Financial Intermediaries: If an Eligible Shareholder holds shares in the Company registered through a financial intermediary as of expiry of the Record Date, the financial intermediary will customarily give the Eligible Shareholder details of the aggregate number of the Subscription Rights to which they will be entitled. The relevant financial intermediary will customarily supply each Eligible Shareholder with this information in accordance with its usual customer relations procedures.
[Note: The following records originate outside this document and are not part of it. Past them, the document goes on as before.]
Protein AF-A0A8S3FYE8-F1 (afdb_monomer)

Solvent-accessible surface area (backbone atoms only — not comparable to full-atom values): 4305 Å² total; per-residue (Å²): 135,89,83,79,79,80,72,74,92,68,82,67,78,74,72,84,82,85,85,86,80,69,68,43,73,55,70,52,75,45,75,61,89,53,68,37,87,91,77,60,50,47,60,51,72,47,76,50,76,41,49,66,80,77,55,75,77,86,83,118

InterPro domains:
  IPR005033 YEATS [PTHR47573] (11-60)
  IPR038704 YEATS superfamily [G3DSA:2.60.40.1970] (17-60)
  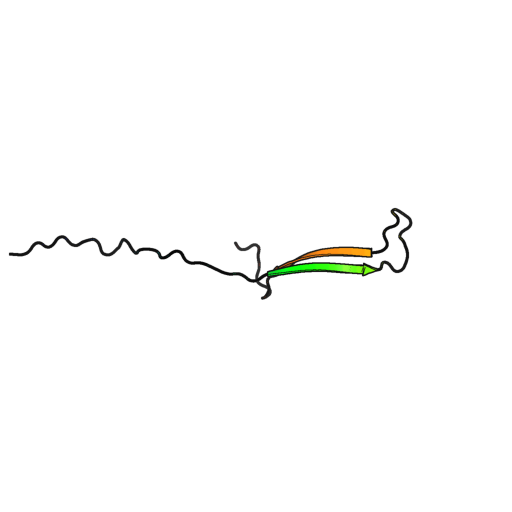IPR055129 YEATS domain [PS51037] (13-60)

Secondary structure (DSSP, 8-state):
--------TT----PPPP----EEEEEEEEE-SS--TTT---EEEEEEEEETTS--GGG-

Structure (mmCIF, N/CA/C/O backbone):
data_AF-A0A8S3FYE8-F1
#
_entry.id   AF-A0A8S3FYE8-F1
#
loop_
_atom_site.group_PDB
_atom_site.id
_atom_site.type_symbol
_atom_site.label_atom_id
_atom_site.label_alt_id
_atom_site.label_comp_id
_atom_site.label_asym_id
_atom_site.label_entity_id
_atom_site.label_seq_id
_atom_site.pdbx_PDB_ins_code
_atom_site.Cartn_x
_atom_si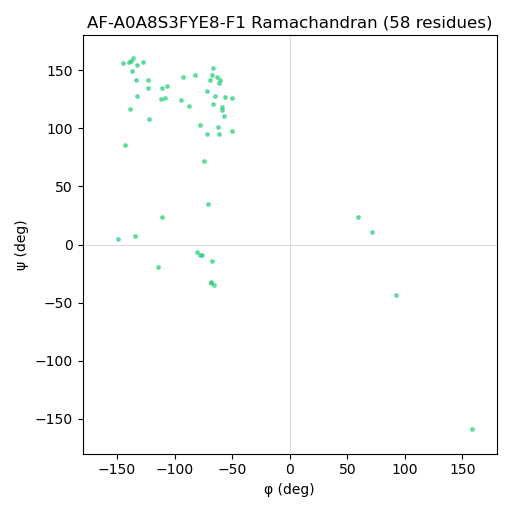te.Cartn_y
_atom_site.Cartn_z
_atom_site.occupancy
_atom_site.B_iso_or_equiv
_atom_site.auth_seq_id
_atom_site.auth_comp_id
_atom_site.auth_asym_id
_atom_site.auth_atom_id
_atom_site.pdbx_PDB_model_num
ATOM 1 N N . MET A 1 1 ? -36.340 -0.144 61.056 1.00 38.41 1 MET A N 1
ATOM 2 C CA . MET A 1 1 ? -37.203 -0.105 59.853 1.00 38.41 1 MET A CA 1
ATOM 3 C C . MET A 1 1 ? -36.387 0.518 58.724 1.00 38.41 1 MET A C 1
ATOM 5 O O . MET A 1 1 ? -35.803 1.570 58.937 1.00 38.41 1 MET A O 1
ATOM 9 N N . ARG A 1 2 ? -36.208 -0.213 57.616 1.00 46.00 2 ARG A N 1
ATOM 10 C CA . ARG A 1 2 ? -35.303 0.097 56.489 1.00 46.00 2 ARG A CA 1
ATOM 11 C C . ARG A 1 2 ? -35.639 1.424 55.806 1.00 46.00 2 ARG A C 1
ATOM 13 O O . ARG A 1 2 ? -36.800 1.598 55.473 1.00 46.00 2 ARG A O 1
ATOM 20 N N . LEU A 1 3 ? -34.617 2.176 55.393 1.00 43.78 3 LEU A N 1
ATOM 21 C CA . LEU A 1 3 ? -34.548 2.773 54.052 1.00 43.78 3 LEU A CA 1
ATOM 22 C C . LEU A 1 3 ? -33.085 2.732 53.581 1.00 43.78 3 LEU A C 1
ATOM 24 O O . LEU A 1 3 ? -32.309 3.657 53.791 1.00 43.78 3 LEU A O 1
ATOM 28 N N . GLY A 1 4 ? -32.701 1.592 52.998 1.00 42.81 4 GLY A N 1
ATOM 29 C CA . GLY A 1 4 ? -31.451 1.469 52.259 1.00 42.81 4 GLY A CA 1
ATOM 30 C C . GLY A 1 4 ? -31.531 2.331 51.004 1.00 42.81 4 GLY A C 1
ATOM 31 O O . GLY A 1 4 ? -32.430 2.140 50.183 1.00 42.81 4 GLY A O 1
ATOM 32 N N . GLY A 1 5 ? -30.608 3.282 50.875 1.00 47.06 5 GLY A N 1
ATOM 33 C CA . GLY A 1 5 ? -30.419 4.030 49.642 1.00 47.06 5 GLY A CA 1
ATOM 34 C C . GLY A 1 5 ? -30.100 3.056 48.513 1.00 47.06 5 GLY A C 1
ATOM 35 O O . GLY A 1 5 ? -29.108 2.331 48.571 1.00 47.06 5 GLY A O 1
ATOM 36 N N . LYS A 1 6 ? -30.964 3.011 47.496 1.00 51.34 6 LYS A N 1
ATOM 37 C CA . LYS A 1 6 ? -30.651 2.374 46.218 1.00 51.34 6 LYS A CA 1
ATOM 38 C C . LYS A 1 6 ? -29.477 3.138 45.612 1.00 51.34 6 LYS A C 1
ATOM 40 O O . LYS A 1 6 ? -29.666 4.216 45.057 1.00 51.34 6 LYS A O 1
ATOM 45 N N . LEU A 1 7 ? -28.274 2.580 45.726 1.00 52.69 7 LEU A N 1
ATOM 46 C CA . LEU A 1 7 ? -27.178 2.941 44.840 1.00 52.69 7 LEU A CA 1
ATOM 47 C C . LEU A 1 7 ? -27.669 2.617 43.422 1.00 52.69 7 LEU A C 1
ATOM 49 O O . LEU A 1 7 ? -28.008 1.468 43.134 1.00 52.69 7 LEU A O 1
ATOM 53 N N . ASN A 1 8 ? -27.819 3.637 42.580 1.00 51.59 8 ASN A N 1
ATOM 54 C CA . ASN A 1 8 ? -28.268 3.465 41.205 1.00 51.59 8 ASN A CA 1
ATOM 55 C C . ASN A 1 8 ? -27.315 2.493 40.499 1.00 51.59 8 ASN A C 1
ATOM 57 O O . ASN A 1 8 ? -26.157 2.813 40.253 1.00 51.59 8 ASN A O 1
ATOM 61 N N . SER A 1 9 ? -27.807 1.297 40.182 1.00 54.31 9 SER A N 1
ATOM 62 C CA . SER A 1 9 ? -27.070 0.181 39.577 1.00 54.31 9 SER A CA 1
ATOM 63 C C . SER A 1 9 ? -26.691 0.415 38.103 1.00 54.31 9 SER A C 1
ATOM 65 O O . SER A 1 9 ? -26.745 -0.509 37.295 1.00 54.31 9 SER A O 1
ATOM 67 N N . MET A 1 10 ? -26.382 1.655 37.717 1.00 50.12 10 MET A N 1
ATOM 68 C CA . MET A 1 10 ? -26.259 2.094 36.321 1.00 50.12 10 MET A CA 1
ATOM 69 C C . MET A 1 10 ? -25.018 2.946 36.026 1.00 50.12 10 MET A C 1
ATOM 71 O O . MET A 1 10 ? -24.843 3.348 34.878 1.00 50.12 10 MET A O 1
ATOM 75 N N . GLU A 1 11 ? -24.081 3.116 36.963 1.00 57.19 11 GLU A N 1
ATOM 76 C CA . GLU A 1 11 ? -22.677 3.307 36.564 1.00 57.19 11 GLU A CA 1
ATOM 77 C C . GLU A 1 11 ? -22.127 1.952 36.116 1.00 57.19 11 GLU A C 1
ATOM 79 O O . GLU A 1 11 ? -21.381 1.255 36.799 1.00 57.19 11 GLU A O 1
ATOM 84 N N . LYS A 1 12 ? -22.593 1.527 34.941 1.00 58.06 12 LYS A N 1
ATOM 85 C CA . LYS A 1 12 ? -22.038 0.405 34.201 1.00 58.06 12 LYS A CA 1
ATOM 86 C C . LYS A 1 12 ? -20.598 0.800 33.894 1.00 58.06 12 LYS A C 1
ATOM 88 O O . LYS A 1 12 ? -20.373 1.538 32.938 1.00 58.06 12 LYS A O 1
ATOM 93 N N . LEU A 1 13 ? -19.655 0.373 34.737 1.00 61.81 13 LEU A N 1
ATOM 94 C CA . LEU A 1 13 ? -18.221 0.471 34.487 1.00 61.81 13 LEU A CA 1
ATOM 95 C C . LEU A 1 13 ? -17.983 -0.107 33.091 1.00 61.81 13 LEU A C 1
ATOM 97 O O . LEU A 1 13 ? -17.980 -1.323 32.898 1.00 61.81 13 LEU A O 1
ATOM 101 N N . ARG A 1 14 ? -17.891 0.766 32.084 1.00 68.31 14 ARG A N 1
ATOM 102 C CA . ARG A 1 14 ? -17.542 0.362 30.729 1.00 68.31 14 ARG A CA 1
ATOM 103 C C . ARG A 1 14 ? -16.072 0.016 30.805 1.00 68.31 14 ARG A C 1
ATOM 105 O O . ARG A 1 14 ? -15.221 0.897 30.741 1.00 68.31 14 ARG A O 1
ATOM 112 N N . THR A 1 15 ? -15.780 -1.263 30.999 1.00 78.00 15 THR A N 1
ATOM 113 C CA . THR A 1 15 ? -14.443 -1.780 30.740 1.00 78.00 15 THR A CA 1
ATOM 114 C C . THR A 1 15 ? -14.047 -1.311 29.339 1.00 78.00 15 THR A C 1
ATOM 116 O O . THR A 1 15 ? -14.840 -1.513 28.410 1.00 78.00 15 THR A O 1
ATOM 119 N N . PRO A 1 16 ? -12.894 -0.644 29.168 1.00 83.00 16 PRO A N 1
ATOM 120 C CA . PRO A 1 16 ? -12.461 -0.201 27.853 1.00 83.00 16 PRO A CA 1
ATOM 121 C C . PRO A 1 16 ? -12.388 -1.412 26.923 1.00 83.00 16 PRO A C 1
ATOM 123 O O . PRO A 1 16 ? -11.789 -2.434 27.257 1.00 83.00 16 PRO A O 1
ATOM 126 N N . VAL A 1 17 ? -13.053 -1.310 25.774 1.00 90.56 17 VAL A N 1
ATOM 127 C CA . VAL A 1 17 ? -13.035 -2.358 24.754 1.00 90.56 17 VAL A CA 1
ATOM 128 C C . VAL A 1 17 ? -11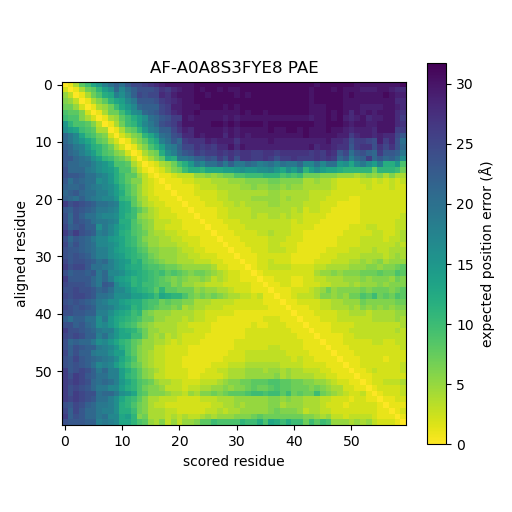.832 -2.099 23.858 1.00 90.56 17 VAL A C 1
ATOM 130 O O . VAL A 1 17 ? -11.746 -1.050 23.226 1.00 90.56 17 VAL A O 1
ATOM 133 N N . VAL A 1 18 ? -10.905 -3.053 23.807 1.00 93.94 18 VAL A N 1
ATOM 134 C CA . VAL A 1 18 ? -9.761 -3.019 22.889 1.00 93.94 18 VAL A CA 1
ATOM 135 C C . VAL A 1 18 ? -10.128 -3.803 21.633 1.00 93.94 18 VAL A C 1
ATOM 137 O O . VAL A 1 18 ? -10.497 -4.973 21.718 1.00 93.94 18 VAL A O 1
ATOM 140 N N . ILE A 1 19 ? -10.027 -3.161 20.468 1.00 93.25 19 ILE A N 1
ATOM 141 C CA . ILE A 1 19 ? -10.292 -3.777 19.163 1.00 93.25 19 ILE A CA 1
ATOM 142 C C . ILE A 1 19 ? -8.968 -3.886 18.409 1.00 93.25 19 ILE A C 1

Eligible Shareholders holding their shares in the Company through a financial intermediary should contact the financial intermediary if they have received no information with respect to the Rights Issue.
Listing and Commencement of trading of the new shares: Subject to timely payment of the entire subscription amount in the Rights Issue, it is expected that the new shares will be issued and delivered to the VPS accounts of the subscribers to whom they are allocated on or about 28 December 2023. The new shares allocated in the Rights Issue are expected to commence trading on Euronext Growth Oslo and Nasdaq First North Growth Market Sweden on or about 28 December 2023.
DNB Bank ASA, Issuer Services, is acting as receiving agent in the Rights Issue.
Advokatfirmaet Schjødt AS is acting as the Company's legal adviser in connection with the Rights Issue.
For further details of the terms of the Rights Issue, please refer to the Prospectus.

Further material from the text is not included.